◆ **Task brief**
Reproduce the listing below from the line with "ATOM 10 C CA" to the line with "ATOM 63 N N", both lines included, character for character, minus any pictures.

◆ **Records for the task**

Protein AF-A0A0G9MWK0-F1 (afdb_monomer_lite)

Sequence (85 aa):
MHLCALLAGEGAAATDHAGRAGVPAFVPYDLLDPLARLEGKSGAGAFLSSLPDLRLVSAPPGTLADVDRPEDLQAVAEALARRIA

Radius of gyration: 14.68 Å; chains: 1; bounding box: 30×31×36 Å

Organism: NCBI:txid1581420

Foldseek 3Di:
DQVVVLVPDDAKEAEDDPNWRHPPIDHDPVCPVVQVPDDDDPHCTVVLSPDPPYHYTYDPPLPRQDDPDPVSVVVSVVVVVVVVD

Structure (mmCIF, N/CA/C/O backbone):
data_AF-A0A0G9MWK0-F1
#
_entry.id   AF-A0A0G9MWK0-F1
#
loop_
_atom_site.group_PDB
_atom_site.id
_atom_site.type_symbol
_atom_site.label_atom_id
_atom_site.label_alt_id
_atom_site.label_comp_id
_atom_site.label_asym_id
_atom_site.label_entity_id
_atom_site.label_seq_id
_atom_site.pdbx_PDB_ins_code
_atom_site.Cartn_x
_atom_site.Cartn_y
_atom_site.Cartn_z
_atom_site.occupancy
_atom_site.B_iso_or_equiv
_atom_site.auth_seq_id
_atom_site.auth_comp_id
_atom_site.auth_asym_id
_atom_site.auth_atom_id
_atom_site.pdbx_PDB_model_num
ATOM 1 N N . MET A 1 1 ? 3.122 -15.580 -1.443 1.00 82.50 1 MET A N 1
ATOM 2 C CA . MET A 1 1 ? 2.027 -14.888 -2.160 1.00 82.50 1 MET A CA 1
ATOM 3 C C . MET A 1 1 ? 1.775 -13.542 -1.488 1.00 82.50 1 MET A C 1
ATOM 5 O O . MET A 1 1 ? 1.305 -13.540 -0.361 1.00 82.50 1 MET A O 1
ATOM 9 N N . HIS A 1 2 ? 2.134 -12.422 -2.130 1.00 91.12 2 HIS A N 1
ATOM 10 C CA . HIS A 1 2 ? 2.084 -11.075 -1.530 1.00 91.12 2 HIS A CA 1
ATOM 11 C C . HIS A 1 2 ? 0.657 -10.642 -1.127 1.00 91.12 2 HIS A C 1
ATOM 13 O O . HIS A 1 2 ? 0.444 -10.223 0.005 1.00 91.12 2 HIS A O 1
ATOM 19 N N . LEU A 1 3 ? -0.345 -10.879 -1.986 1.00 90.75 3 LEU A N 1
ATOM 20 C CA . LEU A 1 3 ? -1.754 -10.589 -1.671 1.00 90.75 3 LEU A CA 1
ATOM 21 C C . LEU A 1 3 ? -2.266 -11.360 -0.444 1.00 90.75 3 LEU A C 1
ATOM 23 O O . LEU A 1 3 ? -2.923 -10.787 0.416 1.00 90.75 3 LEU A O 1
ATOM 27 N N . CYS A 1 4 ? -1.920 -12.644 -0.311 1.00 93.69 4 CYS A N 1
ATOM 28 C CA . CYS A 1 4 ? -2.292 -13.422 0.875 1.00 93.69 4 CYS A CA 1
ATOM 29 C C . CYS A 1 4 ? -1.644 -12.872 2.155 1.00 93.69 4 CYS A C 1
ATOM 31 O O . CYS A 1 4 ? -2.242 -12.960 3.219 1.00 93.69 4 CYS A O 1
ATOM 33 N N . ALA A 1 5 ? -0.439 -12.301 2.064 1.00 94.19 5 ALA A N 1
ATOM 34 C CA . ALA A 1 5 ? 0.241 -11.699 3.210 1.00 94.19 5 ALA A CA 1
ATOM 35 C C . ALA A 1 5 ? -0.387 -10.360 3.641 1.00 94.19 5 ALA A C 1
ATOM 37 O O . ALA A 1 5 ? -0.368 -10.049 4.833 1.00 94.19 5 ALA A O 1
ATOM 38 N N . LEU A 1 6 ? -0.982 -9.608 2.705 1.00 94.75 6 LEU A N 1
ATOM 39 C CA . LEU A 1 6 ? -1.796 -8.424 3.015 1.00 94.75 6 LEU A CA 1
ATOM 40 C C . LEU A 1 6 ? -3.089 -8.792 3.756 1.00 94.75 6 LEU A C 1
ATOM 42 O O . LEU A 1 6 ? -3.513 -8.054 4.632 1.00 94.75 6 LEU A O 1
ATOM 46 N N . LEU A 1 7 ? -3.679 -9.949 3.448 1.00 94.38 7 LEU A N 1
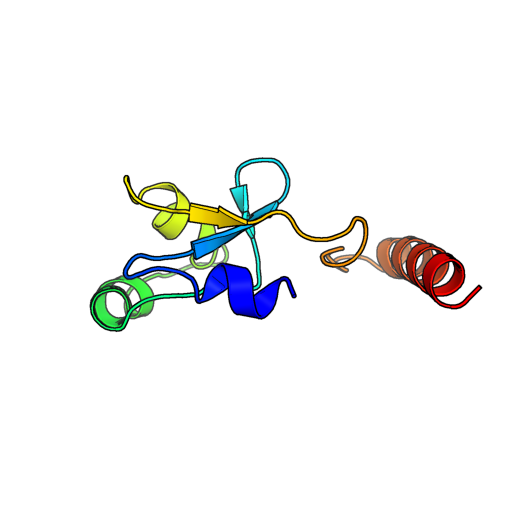
ATOM 47 C CA . LEU A 1 7 ? -4.878 -10.464 4.125 1.00 94.38 7 LEU A CA 1
ATOM 48 C C . LEU A 1 7 ? -4.575 -11.178 5.454 1.00 94.38 7 LEU A C 1
ATOM 50 O O . LEU A 1 7 ? -5.492 -11.584 6.163 1.00 94.38 7 LEU A O 1
ATOM 54 N N . ALA A 1 8 ? -3.300 -11.394 5.783 1.00 90.62 8 ALA A N 1
ATOM 55 C CA . ALA A 1 8 ? -2.902 -12.119 6.981 1.00 90.62 8 ALA A CA 1
ATOM 56 C C . ALA A 1 8 ? -2.959 -11.195 8.208 1.00 90.62 8 ALA A C 1
ATOM 58 O O . ALA A 1 8 ? -1.948 -10.616 8.604 1.00 90.62 8 ALA A O 1
ATOM 59 N N . GLY A 1 9 ? -4.142 -11.050 8.802 1.00 85.75 9 GLY A N 1
ATOM 60 C CA . GLY A 1 9 ? -4.368 -10.275 10.022 1.00 85.75 9 GLY A CA 1
ATOM 61 C C . GLY A 1 9 ? -5.766 -9.664 10.076 1.00 85.75 9 GLY A C 1
ATOM 62 O O . GLY A 1 9 ? -6.538 -9.783 9.132 1.00 85.75 9 GLY A O 1
ATOM 63 N N . GLU A 1 10 ? -6.080 -9.013 11.195 1.00 85.81 10 GLU A N 1
ATOM 64 C CA . GLU A 1 10 ? -7.371 -8.336 11.403 1.00 85.81 10 GLU A CA 1
ATOM 65 C C . GLU A 1 10 ? -7.300 -6.827 11.104 1.00 85.81 10 GLU A C 1
ATOM 67 O O . GLU A 1 10 ? -8.314 -6.207 10.798 1.00 85.81 10 GLU A O 1
ATOM 72 N N . GLY A 1 11 ? -6.098 -6.242 11.158 1.00 93.38 11 GLY A N 1
ATOM 73 C CA . GLY A 1 11 ? -5.855 -4.819 10.914 1.00 93.38 11 GLY A CA 1
ATOM 74 C C . GLY A 1 11 ? -5.539 -4.478 9.457 1.00 93.38 11 GLY A C 1
ATOM 75 O O . GLY A 1 11 ? -5.378 -5.352 8.603 1.00 93.38 11 GLY A O 1
ATOM 76 N N . ALA A 1 12 ? -5.408 -3.180 9.179 1.00 97.44 12 ALA A N 1
ATOM 77 C CA . ALA A 1 12 ? -5.015 -2.700 7.860 1.00 97.44 12 ALA A CA 1
ATOM 78 C C . ALA A 1 12 ? -3.593 -3.153 7.498 1.00 97.44 12 ALA A C 1
ATOM 80 O O . ALA A 1 12 ? -2.683 -3.180 8.334 1.00 97.44 12 ALA A O 1
ATOM 81 N N . ALA A 1 13 ? -3.387 -3.456 6.221 1.00 97.75 13 ALA A N 1
ATOM 82 C CA . ALA A 1 13 ? -2.073 -3.771 5.688 1.00 97.75 13 ALA A CA 1
ATOM 83 C C . ALA A 1 13 ? -1.851 -3.030 4.376 1.00 97.75 13 ALA A C 1
ATOM 85 O O . ALA A 1 13 ? -2.766 -2.879 3.574 1.00 97.75 13 ALA A O 1
ATOM 86 N N . ALA A 1 14 ? -0.629 -2.592 4.127 1.00 96.94 14 ALA A N 1
ATOM 87 C CA . ALA A 1 14 ? -0.252 -1.965 2.874 1.00 96.94 14 ALA A CA 1
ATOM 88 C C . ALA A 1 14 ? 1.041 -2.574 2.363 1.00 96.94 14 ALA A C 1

◆ **Answer to the problem**
ATOM 10 C CA . HIS A 1 2 ? 2.084 -11.075 -1.530 1.00 91.12 2 HIS A CA 1
ATOM 11 C C . HIS A 1 2 ? 0.657 -10.642 -1.127 1.00 91.12 2 HIS A C 1
ATOM 13 O O . HIS A 1 2 ? 0.444 -10.223 0.005 1.00 91.12 2 HIS A O 1
ATOM 19 N N . LEU A 1 3 ? -0.345 -10.879 -1.986 1.00 90.75 3 LEU A N 1
ATOM 20 C CA . LEU A 1 3 ? -1.754 -10.589 -1.671 1.00 90.75 3 LEU A CA 1
ATOM 21 C C . LEU A 1 3 ? -2.266 -11.360 -0.444 1.00 90.75 3 LEU A C 1
ATOM 23 O O . LEU A 1 3 ? -2.923 -10.787 0.416 1.00 90.75 3 LEU A O 1
ATOM 27 N N . CYS A 1 4 ? -1.920 -12.644 -0.311 1.00 93.69 4 CYS A N 1
ATOM 28 C CA . CYS A 1 4 ? -2.292 -13.422 0.875 1.00 93.69 4 CYS A CA 1
ATOM 29 C C . CYS A 1 4 ? -1.644 -12.872 2.155 1.00 93.69 4 CYS A C 1
ATOM 31 O O . CYS A 1 4 ? -2.242 -12.960 3.219 1.00 93.69 4 CYS A O 1
ATOM 33 N N . ALA A 1 5 ? -0.439 -12.301 2.064 1.00 94.19 5 ALA A N 1
ATOM 34 C CA . ALA A 1 5 ? 0.241 -11.699 3.210 1.00 94.19 5 ALA A CA 1
ATOM 35 C C . ALA A 1 5 ? -0.387 -10.360 3.641 1.00 94.19 5 ALA A C 1
ATOM 37 O O . ALA A 1 5 ? -0.368 -10.049 4.833 1.00 94.19 5 ALA A O 1
ATOM 38 N N . LEU A 1 6 ? -0.982 -9.608 2.705 1.00 94.75 6 LEU A N 1
ATOM 39 C CA . LEU A 1 6 ? -1.796 -8.424 3.015 1.00 94.75 6 LEU A CA 1
ATOM 40 C C . LEU A 1 6 ? -3.089 -8.792 3.756 1.00 94.75 6 LEU A C 1
ATOM 42 O O . LEU A 1 6 ? -3.513 -8.054 4.632 1.00 94.75 6 LEU A O 1
ATOM 46 N N . LEU A 1 7 ? -3.679 -9.949 3.448 1.00 94.38 7 LEU A N 1
ATOM 47 C CA . LEU A 1 7 ? -4.878 -10.464 4.125 1.00 94.38 7 LEU A CA 1
ATOM 48 C C . LEU A 1 7 ? -4.575 -11.178 5.454 1.00 94.38 7 LEU A C 1
ATOM 50 O O . LEU A 1 7 ? -5.492 -11.584 6.163 1.00 94.38 7 LEU A O 1
ATOM 54 N N . ALA A 1 8 ? -3.300 -11.394 5.783 1.00 90.62 8 ALA A N 1
ATOM 55 C CA . ALA A 1 8 ? -2.902 -12.119 6.981 1.00 90.62 8 ALA A CA 1
ATOM 56 C C . ALA A 1 8 ? -2.959 -11.195 8.208 1.00 90.62 8 ALA A C 1
ATOM 58 O O . ALA A 1 8 ? -1.948 -10.616 8.604 1.00 90.62 8 ALA A O 1
ATOM 59 N N . GLY A 1 9 ? -4.142 -11.050 8.802 1.00 85.75 9 GLY A N 1
ATOM 60 C CA . GLY A 1 9 ? -4.368 -10.275 10.022 1.00 85.75 9 GLY A CA 1
ATOM 61 C C . GLY A 1 9 ? -5.766 -9.664 10.076 1.00 85.75 9 GLY A C 1
ATOM 62 O O . GLY A 1 9 ? -6.538 -9.783 9.132 1.00 85.75 9 GLY A O 1
ATOM 63 N N . GLU A 1 10 ? -6.080 -9.013 11.195 1.00 85.81 10 GLU A N 1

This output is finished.